Supplied information:
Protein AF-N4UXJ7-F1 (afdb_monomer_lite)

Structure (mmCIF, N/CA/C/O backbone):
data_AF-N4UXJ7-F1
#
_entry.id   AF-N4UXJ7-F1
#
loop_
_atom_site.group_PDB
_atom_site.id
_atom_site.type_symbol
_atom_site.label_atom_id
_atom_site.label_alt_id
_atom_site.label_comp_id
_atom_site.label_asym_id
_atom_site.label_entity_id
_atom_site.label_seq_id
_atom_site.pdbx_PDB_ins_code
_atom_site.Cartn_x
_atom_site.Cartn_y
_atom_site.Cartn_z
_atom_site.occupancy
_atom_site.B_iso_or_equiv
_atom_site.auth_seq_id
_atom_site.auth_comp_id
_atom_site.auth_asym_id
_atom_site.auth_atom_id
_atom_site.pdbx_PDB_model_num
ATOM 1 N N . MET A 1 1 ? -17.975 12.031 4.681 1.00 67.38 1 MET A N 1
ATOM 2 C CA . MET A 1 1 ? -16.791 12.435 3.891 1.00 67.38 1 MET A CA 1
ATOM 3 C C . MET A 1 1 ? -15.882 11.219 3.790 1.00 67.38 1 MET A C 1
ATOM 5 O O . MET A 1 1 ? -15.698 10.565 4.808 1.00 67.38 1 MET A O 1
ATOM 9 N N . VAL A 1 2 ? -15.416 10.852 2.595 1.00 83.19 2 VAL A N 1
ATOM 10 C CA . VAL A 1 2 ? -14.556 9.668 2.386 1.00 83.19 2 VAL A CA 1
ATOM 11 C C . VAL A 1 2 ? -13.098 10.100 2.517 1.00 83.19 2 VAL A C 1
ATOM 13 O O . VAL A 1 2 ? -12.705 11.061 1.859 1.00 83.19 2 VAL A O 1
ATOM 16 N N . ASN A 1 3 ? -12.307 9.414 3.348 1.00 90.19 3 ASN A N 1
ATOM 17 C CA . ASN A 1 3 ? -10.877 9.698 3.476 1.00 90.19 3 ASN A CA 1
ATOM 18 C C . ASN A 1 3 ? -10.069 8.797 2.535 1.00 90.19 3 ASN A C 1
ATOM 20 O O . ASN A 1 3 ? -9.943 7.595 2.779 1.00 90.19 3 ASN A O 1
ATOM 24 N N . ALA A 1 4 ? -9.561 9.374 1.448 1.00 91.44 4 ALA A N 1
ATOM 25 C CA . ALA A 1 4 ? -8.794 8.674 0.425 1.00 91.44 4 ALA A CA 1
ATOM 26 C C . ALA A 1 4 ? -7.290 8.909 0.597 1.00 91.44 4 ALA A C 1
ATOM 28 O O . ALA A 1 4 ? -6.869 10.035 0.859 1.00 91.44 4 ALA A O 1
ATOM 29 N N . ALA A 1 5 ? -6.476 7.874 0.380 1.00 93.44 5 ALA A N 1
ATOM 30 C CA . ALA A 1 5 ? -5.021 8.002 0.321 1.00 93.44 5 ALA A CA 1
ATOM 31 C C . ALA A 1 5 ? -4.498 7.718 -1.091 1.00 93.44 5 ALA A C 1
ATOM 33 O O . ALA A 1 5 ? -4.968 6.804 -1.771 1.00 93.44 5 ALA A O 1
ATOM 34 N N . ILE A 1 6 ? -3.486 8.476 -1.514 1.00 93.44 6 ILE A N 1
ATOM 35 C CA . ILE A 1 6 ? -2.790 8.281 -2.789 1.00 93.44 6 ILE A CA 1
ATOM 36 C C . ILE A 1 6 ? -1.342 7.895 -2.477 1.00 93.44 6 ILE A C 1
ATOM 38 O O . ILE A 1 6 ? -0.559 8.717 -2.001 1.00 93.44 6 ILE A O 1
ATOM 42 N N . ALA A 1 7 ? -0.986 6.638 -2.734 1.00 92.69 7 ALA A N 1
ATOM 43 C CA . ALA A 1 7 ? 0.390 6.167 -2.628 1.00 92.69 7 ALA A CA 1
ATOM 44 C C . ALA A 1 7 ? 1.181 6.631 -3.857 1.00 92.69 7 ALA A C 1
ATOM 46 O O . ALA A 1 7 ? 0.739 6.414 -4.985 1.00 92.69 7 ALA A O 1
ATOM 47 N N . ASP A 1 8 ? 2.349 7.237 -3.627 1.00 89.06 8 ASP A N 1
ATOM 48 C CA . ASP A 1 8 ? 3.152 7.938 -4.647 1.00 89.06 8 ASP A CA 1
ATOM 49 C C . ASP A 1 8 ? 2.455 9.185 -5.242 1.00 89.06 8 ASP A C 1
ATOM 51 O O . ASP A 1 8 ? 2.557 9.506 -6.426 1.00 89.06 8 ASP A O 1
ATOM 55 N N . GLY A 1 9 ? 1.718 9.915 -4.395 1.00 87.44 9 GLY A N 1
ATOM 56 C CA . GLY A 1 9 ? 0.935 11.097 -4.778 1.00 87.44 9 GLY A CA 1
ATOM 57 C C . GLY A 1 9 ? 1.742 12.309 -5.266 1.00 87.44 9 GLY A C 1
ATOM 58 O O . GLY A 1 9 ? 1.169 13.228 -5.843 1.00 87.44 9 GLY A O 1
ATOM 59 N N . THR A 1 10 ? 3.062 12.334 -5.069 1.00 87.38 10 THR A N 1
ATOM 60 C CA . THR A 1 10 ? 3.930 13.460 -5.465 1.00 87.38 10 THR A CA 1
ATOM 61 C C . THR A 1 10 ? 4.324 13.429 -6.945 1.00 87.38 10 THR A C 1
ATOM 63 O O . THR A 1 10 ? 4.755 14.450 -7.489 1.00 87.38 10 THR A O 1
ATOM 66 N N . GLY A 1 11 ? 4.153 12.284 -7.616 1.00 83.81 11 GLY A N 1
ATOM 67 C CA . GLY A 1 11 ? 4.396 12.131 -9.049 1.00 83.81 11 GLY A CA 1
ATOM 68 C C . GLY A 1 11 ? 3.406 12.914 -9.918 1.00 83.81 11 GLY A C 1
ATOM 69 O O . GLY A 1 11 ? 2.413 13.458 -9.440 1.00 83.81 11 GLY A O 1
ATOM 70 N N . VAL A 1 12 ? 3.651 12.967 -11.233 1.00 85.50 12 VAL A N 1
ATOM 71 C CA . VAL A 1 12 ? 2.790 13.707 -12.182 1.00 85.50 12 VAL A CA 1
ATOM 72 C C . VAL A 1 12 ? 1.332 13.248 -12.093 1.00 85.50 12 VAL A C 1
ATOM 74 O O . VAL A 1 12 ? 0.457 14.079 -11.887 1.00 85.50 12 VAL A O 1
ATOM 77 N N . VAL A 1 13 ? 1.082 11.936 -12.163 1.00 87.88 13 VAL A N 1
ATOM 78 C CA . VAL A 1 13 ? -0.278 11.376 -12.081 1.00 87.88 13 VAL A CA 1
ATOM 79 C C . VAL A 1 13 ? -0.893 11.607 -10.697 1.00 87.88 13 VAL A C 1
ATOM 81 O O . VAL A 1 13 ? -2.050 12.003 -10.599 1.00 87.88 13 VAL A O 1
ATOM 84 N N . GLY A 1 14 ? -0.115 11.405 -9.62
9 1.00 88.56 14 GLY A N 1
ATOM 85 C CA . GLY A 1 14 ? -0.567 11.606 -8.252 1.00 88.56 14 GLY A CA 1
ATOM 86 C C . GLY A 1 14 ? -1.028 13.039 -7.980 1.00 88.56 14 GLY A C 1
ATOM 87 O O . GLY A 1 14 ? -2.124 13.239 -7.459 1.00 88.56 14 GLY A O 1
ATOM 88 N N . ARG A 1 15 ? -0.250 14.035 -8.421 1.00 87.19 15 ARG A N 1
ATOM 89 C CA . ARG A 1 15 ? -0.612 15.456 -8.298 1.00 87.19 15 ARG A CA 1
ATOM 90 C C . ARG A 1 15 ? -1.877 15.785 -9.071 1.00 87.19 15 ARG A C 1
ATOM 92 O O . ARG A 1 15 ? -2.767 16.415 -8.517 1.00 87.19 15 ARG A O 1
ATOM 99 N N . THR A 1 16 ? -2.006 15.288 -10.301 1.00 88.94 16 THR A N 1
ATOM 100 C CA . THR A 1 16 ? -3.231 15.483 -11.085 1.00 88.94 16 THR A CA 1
--
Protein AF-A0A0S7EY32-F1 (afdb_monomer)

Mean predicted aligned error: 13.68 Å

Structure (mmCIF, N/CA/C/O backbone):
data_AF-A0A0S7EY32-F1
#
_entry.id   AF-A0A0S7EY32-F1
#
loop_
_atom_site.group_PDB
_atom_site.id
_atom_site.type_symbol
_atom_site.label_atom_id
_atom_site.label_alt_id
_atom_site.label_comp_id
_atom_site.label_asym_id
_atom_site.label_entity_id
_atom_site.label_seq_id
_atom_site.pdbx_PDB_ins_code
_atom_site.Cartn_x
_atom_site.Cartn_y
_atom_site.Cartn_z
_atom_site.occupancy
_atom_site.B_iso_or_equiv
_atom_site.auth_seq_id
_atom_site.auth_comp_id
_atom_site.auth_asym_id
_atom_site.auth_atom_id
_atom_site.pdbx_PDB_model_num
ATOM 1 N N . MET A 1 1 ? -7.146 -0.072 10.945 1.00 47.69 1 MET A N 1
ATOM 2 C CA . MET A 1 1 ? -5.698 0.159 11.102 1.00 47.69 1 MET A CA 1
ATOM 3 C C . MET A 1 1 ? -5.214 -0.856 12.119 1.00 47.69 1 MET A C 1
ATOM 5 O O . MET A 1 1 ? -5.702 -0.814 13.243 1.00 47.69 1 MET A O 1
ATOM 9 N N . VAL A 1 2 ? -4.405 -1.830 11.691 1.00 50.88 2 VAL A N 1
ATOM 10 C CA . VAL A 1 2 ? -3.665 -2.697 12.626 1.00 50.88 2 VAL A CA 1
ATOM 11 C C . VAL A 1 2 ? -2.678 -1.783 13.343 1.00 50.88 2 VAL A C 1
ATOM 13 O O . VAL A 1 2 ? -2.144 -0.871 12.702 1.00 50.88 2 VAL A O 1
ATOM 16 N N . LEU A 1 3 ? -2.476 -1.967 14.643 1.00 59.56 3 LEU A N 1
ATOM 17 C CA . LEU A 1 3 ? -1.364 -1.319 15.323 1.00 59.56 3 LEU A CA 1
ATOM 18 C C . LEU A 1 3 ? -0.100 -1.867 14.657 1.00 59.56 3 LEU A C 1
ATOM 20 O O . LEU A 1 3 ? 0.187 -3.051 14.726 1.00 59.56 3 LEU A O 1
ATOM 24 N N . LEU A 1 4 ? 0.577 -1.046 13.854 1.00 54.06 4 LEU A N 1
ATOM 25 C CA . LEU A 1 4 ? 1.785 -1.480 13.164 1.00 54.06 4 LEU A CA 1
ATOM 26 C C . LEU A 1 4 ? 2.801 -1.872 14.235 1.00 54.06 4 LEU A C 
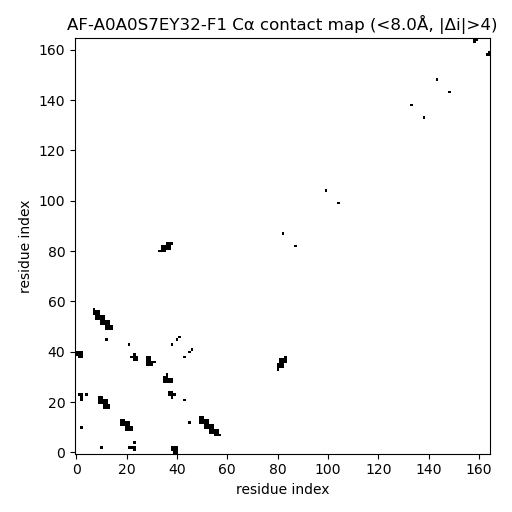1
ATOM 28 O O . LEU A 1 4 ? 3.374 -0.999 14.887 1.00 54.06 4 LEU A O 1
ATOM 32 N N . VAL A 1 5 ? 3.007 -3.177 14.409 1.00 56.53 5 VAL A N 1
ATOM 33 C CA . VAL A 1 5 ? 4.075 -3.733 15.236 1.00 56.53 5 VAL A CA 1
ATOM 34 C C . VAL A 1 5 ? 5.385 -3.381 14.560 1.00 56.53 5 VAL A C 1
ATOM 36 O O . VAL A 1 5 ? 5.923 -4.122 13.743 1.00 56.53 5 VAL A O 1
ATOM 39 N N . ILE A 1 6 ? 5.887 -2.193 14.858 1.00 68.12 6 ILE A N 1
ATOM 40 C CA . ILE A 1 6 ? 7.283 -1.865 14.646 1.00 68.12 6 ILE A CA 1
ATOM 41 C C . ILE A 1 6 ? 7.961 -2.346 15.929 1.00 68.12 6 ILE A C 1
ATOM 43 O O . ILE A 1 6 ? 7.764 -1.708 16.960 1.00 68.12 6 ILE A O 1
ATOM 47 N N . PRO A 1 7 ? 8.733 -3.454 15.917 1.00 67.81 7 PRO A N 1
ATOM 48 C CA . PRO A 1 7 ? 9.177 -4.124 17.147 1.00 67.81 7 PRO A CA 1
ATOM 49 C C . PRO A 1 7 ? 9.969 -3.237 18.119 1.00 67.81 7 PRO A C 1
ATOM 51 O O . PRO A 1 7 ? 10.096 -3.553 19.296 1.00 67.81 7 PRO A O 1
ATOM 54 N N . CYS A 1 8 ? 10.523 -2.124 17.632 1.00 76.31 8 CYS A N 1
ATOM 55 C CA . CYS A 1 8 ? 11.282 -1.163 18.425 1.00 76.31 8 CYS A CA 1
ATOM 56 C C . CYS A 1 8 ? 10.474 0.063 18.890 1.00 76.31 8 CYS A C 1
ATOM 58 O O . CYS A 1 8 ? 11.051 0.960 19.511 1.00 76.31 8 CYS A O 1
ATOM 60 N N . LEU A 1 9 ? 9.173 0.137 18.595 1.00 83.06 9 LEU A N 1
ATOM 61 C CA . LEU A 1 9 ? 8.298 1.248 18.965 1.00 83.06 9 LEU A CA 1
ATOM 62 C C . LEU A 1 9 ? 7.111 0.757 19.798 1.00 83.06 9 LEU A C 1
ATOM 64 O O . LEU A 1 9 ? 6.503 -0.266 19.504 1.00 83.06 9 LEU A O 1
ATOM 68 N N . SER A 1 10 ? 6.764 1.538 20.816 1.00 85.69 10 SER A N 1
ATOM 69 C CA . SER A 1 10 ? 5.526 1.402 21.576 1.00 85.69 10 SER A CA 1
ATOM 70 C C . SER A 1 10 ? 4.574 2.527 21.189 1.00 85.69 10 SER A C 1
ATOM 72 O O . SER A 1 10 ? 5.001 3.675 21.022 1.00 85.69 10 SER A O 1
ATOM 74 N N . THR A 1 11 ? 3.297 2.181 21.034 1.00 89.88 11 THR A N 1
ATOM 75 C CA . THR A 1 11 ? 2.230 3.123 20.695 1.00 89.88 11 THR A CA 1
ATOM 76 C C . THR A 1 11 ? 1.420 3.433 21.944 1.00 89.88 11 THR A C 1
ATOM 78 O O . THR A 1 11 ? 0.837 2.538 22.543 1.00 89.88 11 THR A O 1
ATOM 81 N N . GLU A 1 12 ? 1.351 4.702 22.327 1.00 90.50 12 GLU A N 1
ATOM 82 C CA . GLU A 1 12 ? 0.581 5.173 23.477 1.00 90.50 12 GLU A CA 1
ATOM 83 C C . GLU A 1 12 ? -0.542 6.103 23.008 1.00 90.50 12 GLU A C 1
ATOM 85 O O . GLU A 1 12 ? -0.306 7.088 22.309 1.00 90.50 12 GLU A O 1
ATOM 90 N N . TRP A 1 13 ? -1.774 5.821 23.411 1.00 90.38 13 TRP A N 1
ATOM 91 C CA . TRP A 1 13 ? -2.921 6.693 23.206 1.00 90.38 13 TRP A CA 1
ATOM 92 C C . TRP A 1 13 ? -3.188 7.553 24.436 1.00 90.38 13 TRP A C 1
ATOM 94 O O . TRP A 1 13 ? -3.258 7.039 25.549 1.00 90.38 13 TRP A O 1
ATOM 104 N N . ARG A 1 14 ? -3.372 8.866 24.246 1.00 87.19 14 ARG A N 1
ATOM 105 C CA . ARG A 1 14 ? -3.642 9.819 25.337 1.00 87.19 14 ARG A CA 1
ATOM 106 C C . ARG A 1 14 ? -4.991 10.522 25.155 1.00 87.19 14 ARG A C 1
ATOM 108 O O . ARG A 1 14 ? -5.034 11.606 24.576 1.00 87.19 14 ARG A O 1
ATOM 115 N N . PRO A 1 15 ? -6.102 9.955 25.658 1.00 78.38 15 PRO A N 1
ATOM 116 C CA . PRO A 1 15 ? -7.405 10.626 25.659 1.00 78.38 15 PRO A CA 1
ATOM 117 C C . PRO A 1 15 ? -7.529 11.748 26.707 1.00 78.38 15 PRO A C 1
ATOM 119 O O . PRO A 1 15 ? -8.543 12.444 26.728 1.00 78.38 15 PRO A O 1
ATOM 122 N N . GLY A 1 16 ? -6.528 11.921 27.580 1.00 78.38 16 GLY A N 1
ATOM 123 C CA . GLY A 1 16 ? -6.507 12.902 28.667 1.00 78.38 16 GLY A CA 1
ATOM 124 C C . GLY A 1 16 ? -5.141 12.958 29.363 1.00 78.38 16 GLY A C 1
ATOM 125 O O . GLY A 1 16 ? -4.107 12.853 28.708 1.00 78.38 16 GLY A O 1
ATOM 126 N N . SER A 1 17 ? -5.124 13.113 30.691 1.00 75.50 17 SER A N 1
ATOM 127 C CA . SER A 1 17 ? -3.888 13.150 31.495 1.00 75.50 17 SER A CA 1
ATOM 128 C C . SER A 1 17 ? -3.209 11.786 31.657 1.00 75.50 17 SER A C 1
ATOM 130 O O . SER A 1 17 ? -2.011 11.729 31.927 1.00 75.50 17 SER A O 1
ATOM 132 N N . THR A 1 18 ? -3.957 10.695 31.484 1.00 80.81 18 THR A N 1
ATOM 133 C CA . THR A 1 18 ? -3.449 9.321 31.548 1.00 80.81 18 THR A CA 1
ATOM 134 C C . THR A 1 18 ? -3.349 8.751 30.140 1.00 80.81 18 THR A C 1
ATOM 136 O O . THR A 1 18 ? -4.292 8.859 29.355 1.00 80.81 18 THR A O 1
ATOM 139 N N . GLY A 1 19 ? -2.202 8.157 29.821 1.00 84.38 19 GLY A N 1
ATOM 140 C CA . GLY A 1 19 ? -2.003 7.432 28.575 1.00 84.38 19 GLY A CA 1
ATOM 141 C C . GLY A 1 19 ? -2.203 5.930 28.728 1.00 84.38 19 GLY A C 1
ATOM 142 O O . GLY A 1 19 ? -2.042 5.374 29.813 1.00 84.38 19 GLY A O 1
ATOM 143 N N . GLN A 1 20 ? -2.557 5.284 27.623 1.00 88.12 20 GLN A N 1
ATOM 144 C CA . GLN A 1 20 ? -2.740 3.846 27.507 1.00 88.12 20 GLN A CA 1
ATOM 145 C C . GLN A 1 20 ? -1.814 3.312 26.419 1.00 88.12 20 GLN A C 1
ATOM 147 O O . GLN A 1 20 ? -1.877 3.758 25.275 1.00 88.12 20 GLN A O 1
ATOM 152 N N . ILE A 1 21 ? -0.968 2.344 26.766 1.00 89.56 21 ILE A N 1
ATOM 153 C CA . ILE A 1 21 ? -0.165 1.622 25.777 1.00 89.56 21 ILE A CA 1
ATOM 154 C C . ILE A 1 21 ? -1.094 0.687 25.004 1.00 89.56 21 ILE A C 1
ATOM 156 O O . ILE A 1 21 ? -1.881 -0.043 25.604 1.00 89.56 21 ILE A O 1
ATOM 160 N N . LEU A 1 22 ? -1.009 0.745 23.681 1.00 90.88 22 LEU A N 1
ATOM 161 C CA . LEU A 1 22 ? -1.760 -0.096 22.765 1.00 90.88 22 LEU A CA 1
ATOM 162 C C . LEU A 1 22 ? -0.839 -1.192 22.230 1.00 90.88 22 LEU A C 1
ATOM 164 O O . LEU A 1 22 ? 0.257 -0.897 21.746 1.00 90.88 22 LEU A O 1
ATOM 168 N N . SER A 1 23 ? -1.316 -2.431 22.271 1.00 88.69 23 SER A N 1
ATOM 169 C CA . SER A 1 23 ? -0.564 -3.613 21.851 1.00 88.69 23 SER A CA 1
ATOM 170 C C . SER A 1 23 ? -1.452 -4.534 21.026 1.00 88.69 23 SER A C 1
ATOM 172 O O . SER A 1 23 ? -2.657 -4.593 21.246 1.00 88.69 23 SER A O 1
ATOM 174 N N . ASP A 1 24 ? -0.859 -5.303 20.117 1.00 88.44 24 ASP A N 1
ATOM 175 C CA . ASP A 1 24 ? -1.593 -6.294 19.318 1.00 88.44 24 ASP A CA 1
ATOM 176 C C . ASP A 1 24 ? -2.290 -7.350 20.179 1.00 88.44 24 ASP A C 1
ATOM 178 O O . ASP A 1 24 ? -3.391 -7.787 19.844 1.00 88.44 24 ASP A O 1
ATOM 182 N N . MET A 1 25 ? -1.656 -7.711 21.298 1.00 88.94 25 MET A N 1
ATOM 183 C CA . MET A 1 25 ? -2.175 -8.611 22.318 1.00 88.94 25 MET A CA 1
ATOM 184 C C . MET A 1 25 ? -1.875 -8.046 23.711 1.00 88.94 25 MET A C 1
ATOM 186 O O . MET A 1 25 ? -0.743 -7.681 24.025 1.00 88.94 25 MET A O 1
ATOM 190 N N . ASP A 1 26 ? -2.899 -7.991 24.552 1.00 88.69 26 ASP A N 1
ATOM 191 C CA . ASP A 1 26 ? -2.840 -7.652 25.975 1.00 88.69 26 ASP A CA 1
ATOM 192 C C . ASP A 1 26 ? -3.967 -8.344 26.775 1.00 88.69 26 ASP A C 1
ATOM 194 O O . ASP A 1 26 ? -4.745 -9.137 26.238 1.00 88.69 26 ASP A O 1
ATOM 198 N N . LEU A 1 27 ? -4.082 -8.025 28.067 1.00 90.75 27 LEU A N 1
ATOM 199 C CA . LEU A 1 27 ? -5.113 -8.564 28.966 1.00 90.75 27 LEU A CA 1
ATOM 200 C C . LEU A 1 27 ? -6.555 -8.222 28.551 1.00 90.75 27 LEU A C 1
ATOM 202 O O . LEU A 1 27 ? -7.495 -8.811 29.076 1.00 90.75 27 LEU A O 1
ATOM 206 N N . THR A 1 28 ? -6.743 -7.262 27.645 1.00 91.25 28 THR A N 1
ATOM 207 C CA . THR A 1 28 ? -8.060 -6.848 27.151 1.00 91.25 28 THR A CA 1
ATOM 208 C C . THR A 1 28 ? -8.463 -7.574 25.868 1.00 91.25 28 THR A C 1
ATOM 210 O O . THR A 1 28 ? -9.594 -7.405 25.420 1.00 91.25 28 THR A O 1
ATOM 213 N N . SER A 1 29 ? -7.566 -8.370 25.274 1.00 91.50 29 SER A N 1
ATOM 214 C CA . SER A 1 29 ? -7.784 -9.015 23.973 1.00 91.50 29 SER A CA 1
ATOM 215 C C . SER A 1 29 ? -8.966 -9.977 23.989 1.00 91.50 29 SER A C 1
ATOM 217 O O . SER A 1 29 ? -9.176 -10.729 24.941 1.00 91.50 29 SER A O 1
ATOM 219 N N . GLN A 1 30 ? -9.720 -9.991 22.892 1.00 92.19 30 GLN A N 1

What is needed:
Could you restate, word for word, the lines above from the one with "ATOM 2 C CA . MET A 1 1 ? -16.791" to the one with "ATOM 10 C CA . VAL A 1 2 ? -14.556", both included?

Your response:
ATOM 2 C CA . MET A 1 1 ? -16.791 12.435 3.891 1.00 67.38 1 MET A CA 1
ATOM 3 C C . MET A 1 1 ? -15.882 11.219 3.790 1.00 67.38 1 MET A C 1
ATOM 5 O O . MET A 1 1 ? -15.698 10.565 4.808 1.00 67.38 1 MET A O 1
ATOM 9 N N . VAL A 1 2 ? -15.416 10.852 2.595 1.00 83.19 2 VAL A N 1
ATOM 10 C CA . VAL A 1 2 ? -14.556 9.668 2.386 1.00 83.19 2 VAL A CA 1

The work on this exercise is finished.